Required action » Reproduce exactly the lines from the top of the records below through the line holding "Organism: Taxus chinensis (NCBI:txid29808)".

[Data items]
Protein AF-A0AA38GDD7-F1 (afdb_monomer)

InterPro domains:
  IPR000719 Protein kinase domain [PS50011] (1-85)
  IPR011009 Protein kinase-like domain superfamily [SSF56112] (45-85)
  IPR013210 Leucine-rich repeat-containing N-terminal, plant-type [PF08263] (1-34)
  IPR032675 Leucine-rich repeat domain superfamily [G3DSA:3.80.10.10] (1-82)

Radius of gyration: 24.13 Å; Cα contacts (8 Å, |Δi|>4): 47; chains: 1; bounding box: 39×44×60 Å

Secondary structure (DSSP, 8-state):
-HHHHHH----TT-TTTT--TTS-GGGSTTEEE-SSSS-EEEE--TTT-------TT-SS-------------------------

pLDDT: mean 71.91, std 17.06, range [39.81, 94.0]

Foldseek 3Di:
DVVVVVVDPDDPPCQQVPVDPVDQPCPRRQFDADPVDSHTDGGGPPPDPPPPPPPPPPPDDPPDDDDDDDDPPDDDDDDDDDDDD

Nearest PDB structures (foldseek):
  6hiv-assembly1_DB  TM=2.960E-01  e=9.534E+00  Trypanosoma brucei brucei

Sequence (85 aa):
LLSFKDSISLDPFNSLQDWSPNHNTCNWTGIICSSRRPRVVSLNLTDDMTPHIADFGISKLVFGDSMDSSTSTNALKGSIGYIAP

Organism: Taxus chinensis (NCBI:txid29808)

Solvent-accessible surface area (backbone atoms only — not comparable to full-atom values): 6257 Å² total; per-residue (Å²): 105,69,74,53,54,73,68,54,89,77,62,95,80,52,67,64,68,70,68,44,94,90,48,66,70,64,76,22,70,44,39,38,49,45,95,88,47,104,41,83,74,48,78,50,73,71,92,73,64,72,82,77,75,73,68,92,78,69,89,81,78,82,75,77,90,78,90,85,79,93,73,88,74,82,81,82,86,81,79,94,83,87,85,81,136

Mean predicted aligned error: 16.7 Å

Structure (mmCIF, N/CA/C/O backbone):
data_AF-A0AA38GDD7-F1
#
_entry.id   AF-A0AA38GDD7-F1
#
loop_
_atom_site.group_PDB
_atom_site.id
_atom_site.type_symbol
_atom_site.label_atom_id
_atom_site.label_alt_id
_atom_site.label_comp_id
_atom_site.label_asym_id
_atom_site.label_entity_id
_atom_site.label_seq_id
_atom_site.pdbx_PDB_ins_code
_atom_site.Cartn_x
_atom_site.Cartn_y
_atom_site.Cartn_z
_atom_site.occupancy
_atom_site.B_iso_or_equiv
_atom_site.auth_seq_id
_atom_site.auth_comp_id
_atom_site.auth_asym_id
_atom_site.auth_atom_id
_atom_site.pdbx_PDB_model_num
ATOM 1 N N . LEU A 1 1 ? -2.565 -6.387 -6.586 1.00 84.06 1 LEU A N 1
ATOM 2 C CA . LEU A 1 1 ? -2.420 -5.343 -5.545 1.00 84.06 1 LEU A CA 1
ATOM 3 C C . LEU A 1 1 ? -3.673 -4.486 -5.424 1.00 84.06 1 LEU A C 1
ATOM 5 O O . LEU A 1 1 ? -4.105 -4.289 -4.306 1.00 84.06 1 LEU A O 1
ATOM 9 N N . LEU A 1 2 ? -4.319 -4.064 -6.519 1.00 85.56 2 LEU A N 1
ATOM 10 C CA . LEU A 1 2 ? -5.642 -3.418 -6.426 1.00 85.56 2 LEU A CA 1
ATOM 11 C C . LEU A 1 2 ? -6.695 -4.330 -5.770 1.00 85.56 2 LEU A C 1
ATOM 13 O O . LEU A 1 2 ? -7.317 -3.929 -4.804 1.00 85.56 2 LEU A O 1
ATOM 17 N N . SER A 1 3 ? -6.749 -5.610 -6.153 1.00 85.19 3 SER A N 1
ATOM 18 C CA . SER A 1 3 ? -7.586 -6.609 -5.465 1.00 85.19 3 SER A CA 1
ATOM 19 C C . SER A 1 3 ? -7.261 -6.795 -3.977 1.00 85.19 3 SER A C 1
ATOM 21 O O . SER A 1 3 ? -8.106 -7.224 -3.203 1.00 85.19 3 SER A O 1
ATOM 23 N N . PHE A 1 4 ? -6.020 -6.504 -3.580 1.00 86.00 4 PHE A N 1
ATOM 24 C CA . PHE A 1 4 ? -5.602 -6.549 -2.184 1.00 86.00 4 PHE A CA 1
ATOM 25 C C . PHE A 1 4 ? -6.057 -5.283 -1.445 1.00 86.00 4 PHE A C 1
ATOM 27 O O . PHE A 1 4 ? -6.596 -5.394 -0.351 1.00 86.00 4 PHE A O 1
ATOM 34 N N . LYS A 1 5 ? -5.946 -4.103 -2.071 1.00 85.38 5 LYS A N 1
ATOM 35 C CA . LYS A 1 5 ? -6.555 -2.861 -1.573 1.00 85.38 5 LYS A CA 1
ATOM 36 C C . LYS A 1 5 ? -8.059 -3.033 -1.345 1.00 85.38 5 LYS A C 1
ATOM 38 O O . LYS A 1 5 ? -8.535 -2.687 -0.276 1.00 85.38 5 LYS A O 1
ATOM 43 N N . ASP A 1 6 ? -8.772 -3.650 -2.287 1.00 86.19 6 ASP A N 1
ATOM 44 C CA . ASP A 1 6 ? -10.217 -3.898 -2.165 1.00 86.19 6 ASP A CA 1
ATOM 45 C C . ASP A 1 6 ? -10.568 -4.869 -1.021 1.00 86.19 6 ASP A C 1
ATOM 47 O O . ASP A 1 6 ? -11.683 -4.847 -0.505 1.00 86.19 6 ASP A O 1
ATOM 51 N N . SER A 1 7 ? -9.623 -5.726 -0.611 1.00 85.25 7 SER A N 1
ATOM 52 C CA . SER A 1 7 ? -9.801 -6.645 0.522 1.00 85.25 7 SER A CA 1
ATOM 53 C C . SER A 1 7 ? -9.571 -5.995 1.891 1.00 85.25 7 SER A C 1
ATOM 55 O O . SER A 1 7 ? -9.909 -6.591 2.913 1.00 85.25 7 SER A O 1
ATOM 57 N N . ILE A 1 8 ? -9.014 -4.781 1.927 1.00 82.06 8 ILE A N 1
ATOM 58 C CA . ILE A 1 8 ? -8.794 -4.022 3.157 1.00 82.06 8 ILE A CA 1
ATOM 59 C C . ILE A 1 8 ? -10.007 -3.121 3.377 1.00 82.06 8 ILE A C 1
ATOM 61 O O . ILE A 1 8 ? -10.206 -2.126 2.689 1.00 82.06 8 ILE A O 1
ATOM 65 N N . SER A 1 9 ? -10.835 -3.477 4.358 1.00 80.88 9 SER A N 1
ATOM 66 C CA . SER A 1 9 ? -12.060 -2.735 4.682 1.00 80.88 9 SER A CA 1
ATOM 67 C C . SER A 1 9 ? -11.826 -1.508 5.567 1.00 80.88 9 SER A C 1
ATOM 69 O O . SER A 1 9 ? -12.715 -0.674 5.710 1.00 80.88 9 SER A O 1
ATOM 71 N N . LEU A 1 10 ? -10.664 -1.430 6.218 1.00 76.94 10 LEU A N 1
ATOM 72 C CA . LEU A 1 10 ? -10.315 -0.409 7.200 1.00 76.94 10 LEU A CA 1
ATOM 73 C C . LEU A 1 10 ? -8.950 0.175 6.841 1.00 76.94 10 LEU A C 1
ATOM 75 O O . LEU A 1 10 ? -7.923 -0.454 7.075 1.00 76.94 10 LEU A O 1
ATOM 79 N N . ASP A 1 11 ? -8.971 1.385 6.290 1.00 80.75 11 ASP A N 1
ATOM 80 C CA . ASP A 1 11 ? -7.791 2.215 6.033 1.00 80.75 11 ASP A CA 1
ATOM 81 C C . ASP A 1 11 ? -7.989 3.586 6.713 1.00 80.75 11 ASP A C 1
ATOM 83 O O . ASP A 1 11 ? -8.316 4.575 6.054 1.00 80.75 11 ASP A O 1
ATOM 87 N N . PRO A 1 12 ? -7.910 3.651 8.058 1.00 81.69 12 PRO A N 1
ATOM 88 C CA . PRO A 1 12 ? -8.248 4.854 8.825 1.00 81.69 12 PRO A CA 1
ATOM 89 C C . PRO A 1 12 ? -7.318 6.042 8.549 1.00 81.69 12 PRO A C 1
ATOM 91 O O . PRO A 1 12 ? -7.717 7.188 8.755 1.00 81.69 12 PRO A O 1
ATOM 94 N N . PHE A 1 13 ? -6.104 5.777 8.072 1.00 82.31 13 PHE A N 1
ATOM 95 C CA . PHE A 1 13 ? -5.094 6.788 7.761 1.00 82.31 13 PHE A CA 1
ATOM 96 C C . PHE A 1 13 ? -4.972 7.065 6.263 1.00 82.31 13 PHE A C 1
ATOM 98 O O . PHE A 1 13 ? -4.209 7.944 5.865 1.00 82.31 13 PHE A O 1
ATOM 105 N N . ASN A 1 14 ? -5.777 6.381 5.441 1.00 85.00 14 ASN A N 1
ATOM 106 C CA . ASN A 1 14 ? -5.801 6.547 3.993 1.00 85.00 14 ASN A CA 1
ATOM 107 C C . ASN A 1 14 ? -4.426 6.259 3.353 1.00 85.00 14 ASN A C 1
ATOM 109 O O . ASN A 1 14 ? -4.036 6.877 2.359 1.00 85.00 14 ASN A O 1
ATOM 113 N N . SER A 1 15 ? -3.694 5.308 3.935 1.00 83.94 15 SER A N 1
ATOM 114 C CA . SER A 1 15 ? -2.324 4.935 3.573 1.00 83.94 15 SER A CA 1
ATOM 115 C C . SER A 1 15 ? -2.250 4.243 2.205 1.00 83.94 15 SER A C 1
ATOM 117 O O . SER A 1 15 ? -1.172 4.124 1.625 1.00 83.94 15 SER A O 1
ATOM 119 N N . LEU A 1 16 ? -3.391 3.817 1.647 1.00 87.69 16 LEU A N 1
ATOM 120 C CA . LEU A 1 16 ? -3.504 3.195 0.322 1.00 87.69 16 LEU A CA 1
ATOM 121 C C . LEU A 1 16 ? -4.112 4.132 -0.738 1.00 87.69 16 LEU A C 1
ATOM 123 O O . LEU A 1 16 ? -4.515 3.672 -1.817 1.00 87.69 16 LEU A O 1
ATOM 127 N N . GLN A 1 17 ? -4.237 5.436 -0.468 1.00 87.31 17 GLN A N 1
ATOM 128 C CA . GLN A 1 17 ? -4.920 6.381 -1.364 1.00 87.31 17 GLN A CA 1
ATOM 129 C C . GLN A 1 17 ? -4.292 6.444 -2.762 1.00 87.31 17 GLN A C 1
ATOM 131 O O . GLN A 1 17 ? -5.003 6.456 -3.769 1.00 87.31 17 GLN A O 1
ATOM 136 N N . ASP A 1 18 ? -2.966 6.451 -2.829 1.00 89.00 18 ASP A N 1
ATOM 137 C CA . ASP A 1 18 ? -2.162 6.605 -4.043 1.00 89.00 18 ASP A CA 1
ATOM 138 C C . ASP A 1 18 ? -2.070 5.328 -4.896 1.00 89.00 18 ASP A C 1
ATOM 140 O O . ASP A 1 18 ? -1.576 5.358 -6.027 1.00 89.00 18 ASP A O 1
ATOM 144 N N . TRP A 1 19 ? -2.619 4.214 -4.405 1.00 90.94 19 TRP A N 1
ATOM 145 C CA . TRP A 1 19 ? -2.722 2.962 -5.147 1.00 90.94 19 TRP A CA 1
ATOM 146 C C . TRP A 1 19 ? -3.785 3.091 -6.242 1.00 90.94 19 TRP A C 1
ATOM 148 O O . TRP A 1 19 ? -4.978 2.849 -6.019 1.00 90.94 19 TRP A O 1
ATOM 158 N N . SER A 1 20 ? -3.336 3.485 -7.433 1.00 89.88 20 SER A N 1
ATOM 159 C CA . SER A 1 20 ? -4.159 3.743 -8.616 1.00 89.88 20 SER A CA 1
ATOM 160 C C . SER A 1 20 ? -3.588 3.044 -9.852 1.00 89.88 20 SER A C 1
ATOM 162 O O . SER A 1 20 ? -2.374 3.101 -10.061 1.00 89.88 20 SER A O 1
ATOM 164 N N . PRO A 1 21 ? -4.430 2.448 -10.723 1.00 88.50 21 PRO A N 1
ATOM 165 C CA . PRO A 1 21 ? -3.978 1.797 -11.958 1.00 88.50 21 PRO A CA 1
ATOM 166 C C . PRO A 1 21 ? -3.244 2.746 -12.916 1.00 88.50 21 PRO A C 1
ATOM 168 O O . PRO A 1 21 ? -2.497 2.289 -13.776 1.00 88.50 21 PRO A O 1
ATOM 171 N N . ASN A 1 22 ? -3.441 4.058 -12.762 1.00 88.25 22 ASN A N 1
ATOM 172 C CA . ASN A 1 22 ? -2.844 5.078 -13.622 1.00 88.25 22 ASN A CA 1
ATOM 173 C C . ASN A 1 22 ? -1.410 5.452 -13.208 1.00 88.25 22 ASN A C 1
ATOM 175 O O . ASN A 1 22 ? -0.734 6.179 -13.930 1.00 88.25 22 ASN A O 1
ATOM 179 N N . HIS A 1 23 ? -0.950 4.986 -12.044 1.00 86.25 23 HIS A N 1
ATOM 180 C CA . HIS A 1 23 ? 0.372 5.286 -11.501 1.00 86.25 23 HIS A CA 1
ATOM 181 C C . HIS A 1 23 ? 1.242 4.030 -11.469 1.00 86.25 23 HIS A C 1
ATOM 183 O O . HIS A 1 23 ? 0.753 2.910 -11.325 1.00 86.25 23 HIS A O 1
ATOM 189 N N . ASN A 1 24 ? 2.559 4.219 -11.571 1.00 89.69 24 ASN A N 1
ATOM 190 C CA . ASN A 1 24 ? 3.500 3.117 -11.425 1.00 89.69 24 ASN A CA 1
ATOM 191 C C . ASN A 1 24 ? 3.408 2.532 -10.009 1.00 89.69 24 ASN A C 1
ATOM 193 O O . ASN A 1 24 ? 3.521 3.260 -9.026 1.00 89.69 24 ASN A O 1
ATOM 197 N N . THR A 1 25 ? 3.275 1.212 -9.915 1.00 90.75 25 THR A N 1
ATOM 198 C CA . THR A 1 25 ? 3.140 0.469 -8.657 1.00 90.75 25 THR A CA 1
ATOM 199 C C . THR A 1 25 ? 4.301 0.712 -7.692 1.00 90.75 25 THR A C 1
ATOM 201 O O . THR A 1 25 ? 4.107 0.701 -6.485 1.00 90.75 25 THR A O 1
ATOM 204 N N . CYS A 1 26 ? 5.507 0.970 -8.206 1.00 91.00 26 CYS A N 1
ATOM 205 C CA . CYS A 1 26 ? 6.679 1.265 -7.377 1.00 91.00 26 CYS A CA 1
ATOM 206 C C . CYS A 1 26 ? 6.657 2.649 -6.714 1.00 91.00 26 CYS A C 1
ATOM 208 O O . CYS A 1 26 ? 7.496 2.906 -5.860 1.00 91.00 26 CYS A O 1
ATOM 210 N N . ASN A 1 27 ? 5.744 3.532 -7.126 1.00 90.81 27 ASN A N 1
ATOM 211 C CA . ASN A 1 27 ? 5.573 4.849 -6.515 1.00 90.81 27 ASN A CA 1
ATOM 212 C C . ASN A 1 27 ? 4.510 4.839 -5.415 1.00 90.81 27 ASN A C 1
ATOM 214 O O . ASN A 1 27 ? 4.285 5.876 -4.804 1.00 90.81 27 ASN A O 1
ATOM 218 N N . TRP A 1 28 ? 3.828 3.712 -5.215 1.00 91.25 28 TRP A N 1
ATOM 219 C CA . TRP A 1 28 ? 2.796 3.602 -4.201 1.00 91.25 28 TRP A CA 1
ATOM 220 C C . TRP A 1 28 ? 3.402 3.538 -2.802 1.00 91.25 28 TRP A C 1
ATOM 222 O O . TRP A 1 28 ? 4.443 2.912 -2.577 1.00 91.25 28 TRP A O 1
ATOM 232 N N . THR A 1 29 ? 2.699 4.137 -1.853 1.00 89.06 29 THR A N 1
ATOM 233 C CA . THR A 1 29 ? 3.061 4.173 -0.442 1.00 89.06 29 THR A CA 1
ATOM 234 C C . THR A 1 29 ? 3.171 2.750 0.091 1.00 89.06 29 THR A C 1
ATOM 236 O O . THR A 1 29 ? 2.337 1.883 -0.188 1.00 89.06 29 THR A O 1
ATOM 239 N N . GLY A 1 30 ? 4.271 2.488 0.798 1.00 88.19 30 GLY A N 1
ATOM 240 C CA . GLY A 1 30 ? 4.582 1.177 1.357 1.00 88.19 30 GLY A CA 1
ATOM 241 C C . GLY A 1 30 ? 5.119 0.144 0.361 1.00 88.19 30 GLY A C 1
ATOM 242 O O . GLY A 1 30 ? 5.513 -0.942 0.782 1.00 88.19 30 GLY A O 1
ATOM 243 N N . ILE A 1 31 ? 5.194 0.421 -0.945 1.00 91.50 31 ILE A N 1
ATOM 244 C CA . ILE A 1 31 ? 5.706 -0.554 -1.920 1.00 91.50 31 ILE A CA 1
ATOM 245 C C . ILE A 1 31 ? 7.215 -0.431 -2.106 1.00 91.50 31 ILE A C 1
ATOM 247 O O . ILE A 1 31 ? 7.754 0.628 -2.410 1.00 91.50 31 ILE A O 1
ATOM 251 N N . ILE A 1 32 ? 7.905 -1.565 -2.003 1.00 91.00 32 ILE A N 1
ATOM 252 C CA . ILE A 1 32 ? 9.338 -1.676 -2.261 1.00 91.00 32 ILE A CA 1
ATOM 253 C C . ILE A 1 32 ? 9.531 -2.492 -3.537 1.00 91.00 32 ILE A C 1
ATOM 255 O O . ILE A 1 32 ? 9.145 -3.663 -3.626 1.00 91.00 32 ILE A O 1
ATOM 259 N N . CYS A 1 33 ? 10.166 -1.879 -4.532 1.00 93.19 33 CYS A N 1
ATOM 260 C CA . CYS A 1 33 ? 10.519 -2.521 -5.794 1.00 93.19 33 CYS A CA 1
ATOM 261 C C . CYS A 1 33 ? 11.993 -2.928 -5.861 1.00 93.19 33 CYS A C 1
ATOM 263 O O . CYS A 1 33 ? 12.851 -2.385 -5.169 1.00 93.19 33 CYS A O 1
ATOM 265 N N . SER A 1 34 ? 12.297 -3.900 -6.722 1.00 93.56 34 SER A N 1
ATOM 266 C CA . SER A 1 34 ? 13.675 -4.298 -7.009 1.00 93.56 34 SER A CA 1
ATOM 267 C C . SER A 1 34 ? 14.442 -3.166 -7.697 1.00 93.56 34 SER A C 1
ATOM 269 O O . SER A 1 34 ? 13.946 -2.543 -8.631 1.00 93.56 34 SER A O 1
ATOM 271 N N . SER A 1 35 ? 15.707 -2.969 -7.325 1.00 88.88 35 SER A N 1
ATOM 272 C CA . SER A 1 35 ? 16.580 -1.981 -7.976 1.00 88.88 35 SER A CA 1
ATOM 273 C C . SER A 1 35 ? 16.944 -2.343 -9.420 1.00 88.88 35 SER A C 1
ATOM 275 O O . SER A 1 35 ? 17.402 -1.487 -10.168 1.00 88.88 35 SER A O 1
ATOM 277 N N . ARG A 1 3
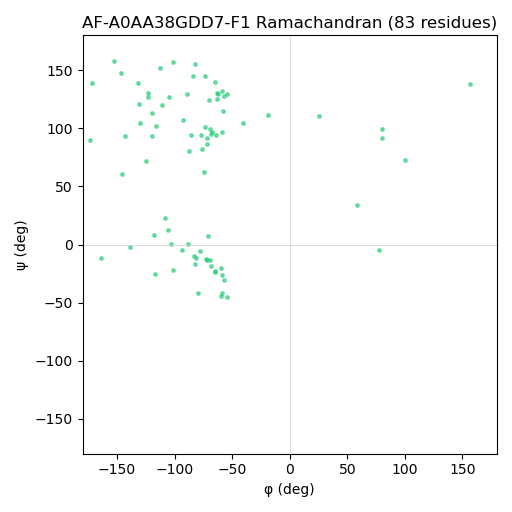6 ? 16.788 -3.614 -9.824 1.00 89.75 36 ARG A N 1
ATOM 278 C CA . ARG A 1 36 ? 17.197 -4.089 -11.161 1.00 89.75 36 ARG A CA 1
ATOM 279 C C . ARG A 1 36 ? 16.047 -4.231 -12.152 1.00 89.75 36 ARG A C 1
ATOM 281 O O . ARG A 1 36 ? 16.292 -4.288 -13.354 1.00 89.75 36 ARG A O 1
ATOM 288 N N . ARG A 1 37 ? 14.812 -4.372 -11.670 1.00 87.00 37 ARG A N 1
ATOM 289 C CA . ARG A 1 37 ? 13.611 -4.592 -12.490 1.00 87.00 37 ARG A CA 1
ATOM 290 C C . ARG A 1 37 ? 12.415 -3.913 -11.820 1.00 87.00 37 ARG A C 1
ATOM 292 O O . ARG A 1 37 ? 12.352 -3.939 -10.596 1.00 87.00 37 ARG A O 1
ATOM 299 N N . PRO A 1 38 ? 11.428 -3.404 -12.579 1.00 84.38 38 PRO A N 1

Task answer »
Protein AF-A0AA38GDD7-F1 (afdb_monomer)

InterPro domains:
  IPR000719 Protein kinase domain [PS50011] (1-85)
  IPR011009 Protein kinase-like domain superfamily [SSF56112] (45-85)
  IPR013210 Leucine-rich repeat-containing N-terminal, plant-type [PF08263] (1-34)
  IPR032675 Leucine-rich repeat domain superfamily [G3DSA:3.80.10.10] (1-82)

Radius of gyration: 24.13 Å; Cα contacts (8 Å, |Δi|>4): 47; chains: 1; bounding box: 39×44×60 Å

Secondary structure (DSSP, 8-state):
-HHHHHH----TT-TTTT--TTS-GGGSTTEEE-SSSS-EEEE--TTT-------TT-SS-------------------------

pLDDT: mean 71.91, std 17.06, range [39.81, 94.0]

Foldseek 3Di:
DVVVVVVDPDDPPCQQVPVDPVDQPCPRRQFDADPVDSHTDGGGPPPDPPPPPPPPPPPDDPPDDDDDDDDPPDDDDDDDDDDDD

Nearest PDB structures (foldseek):
  6hiv-assembly1_DB  TM=2.960E-01  e=9.534E+00  Trypanosoma brucei brucei

Sequence (85 aa):
LLSFKDSISLDPFNSLQDWSPNHNTCNWTGIICSSRRPRVVSLNLTDDMTPHIADFGISKLVFGDSMDSSTSTNALKGSIGYIAP

Organism: Taxus chinensis (NCBI:txid29808)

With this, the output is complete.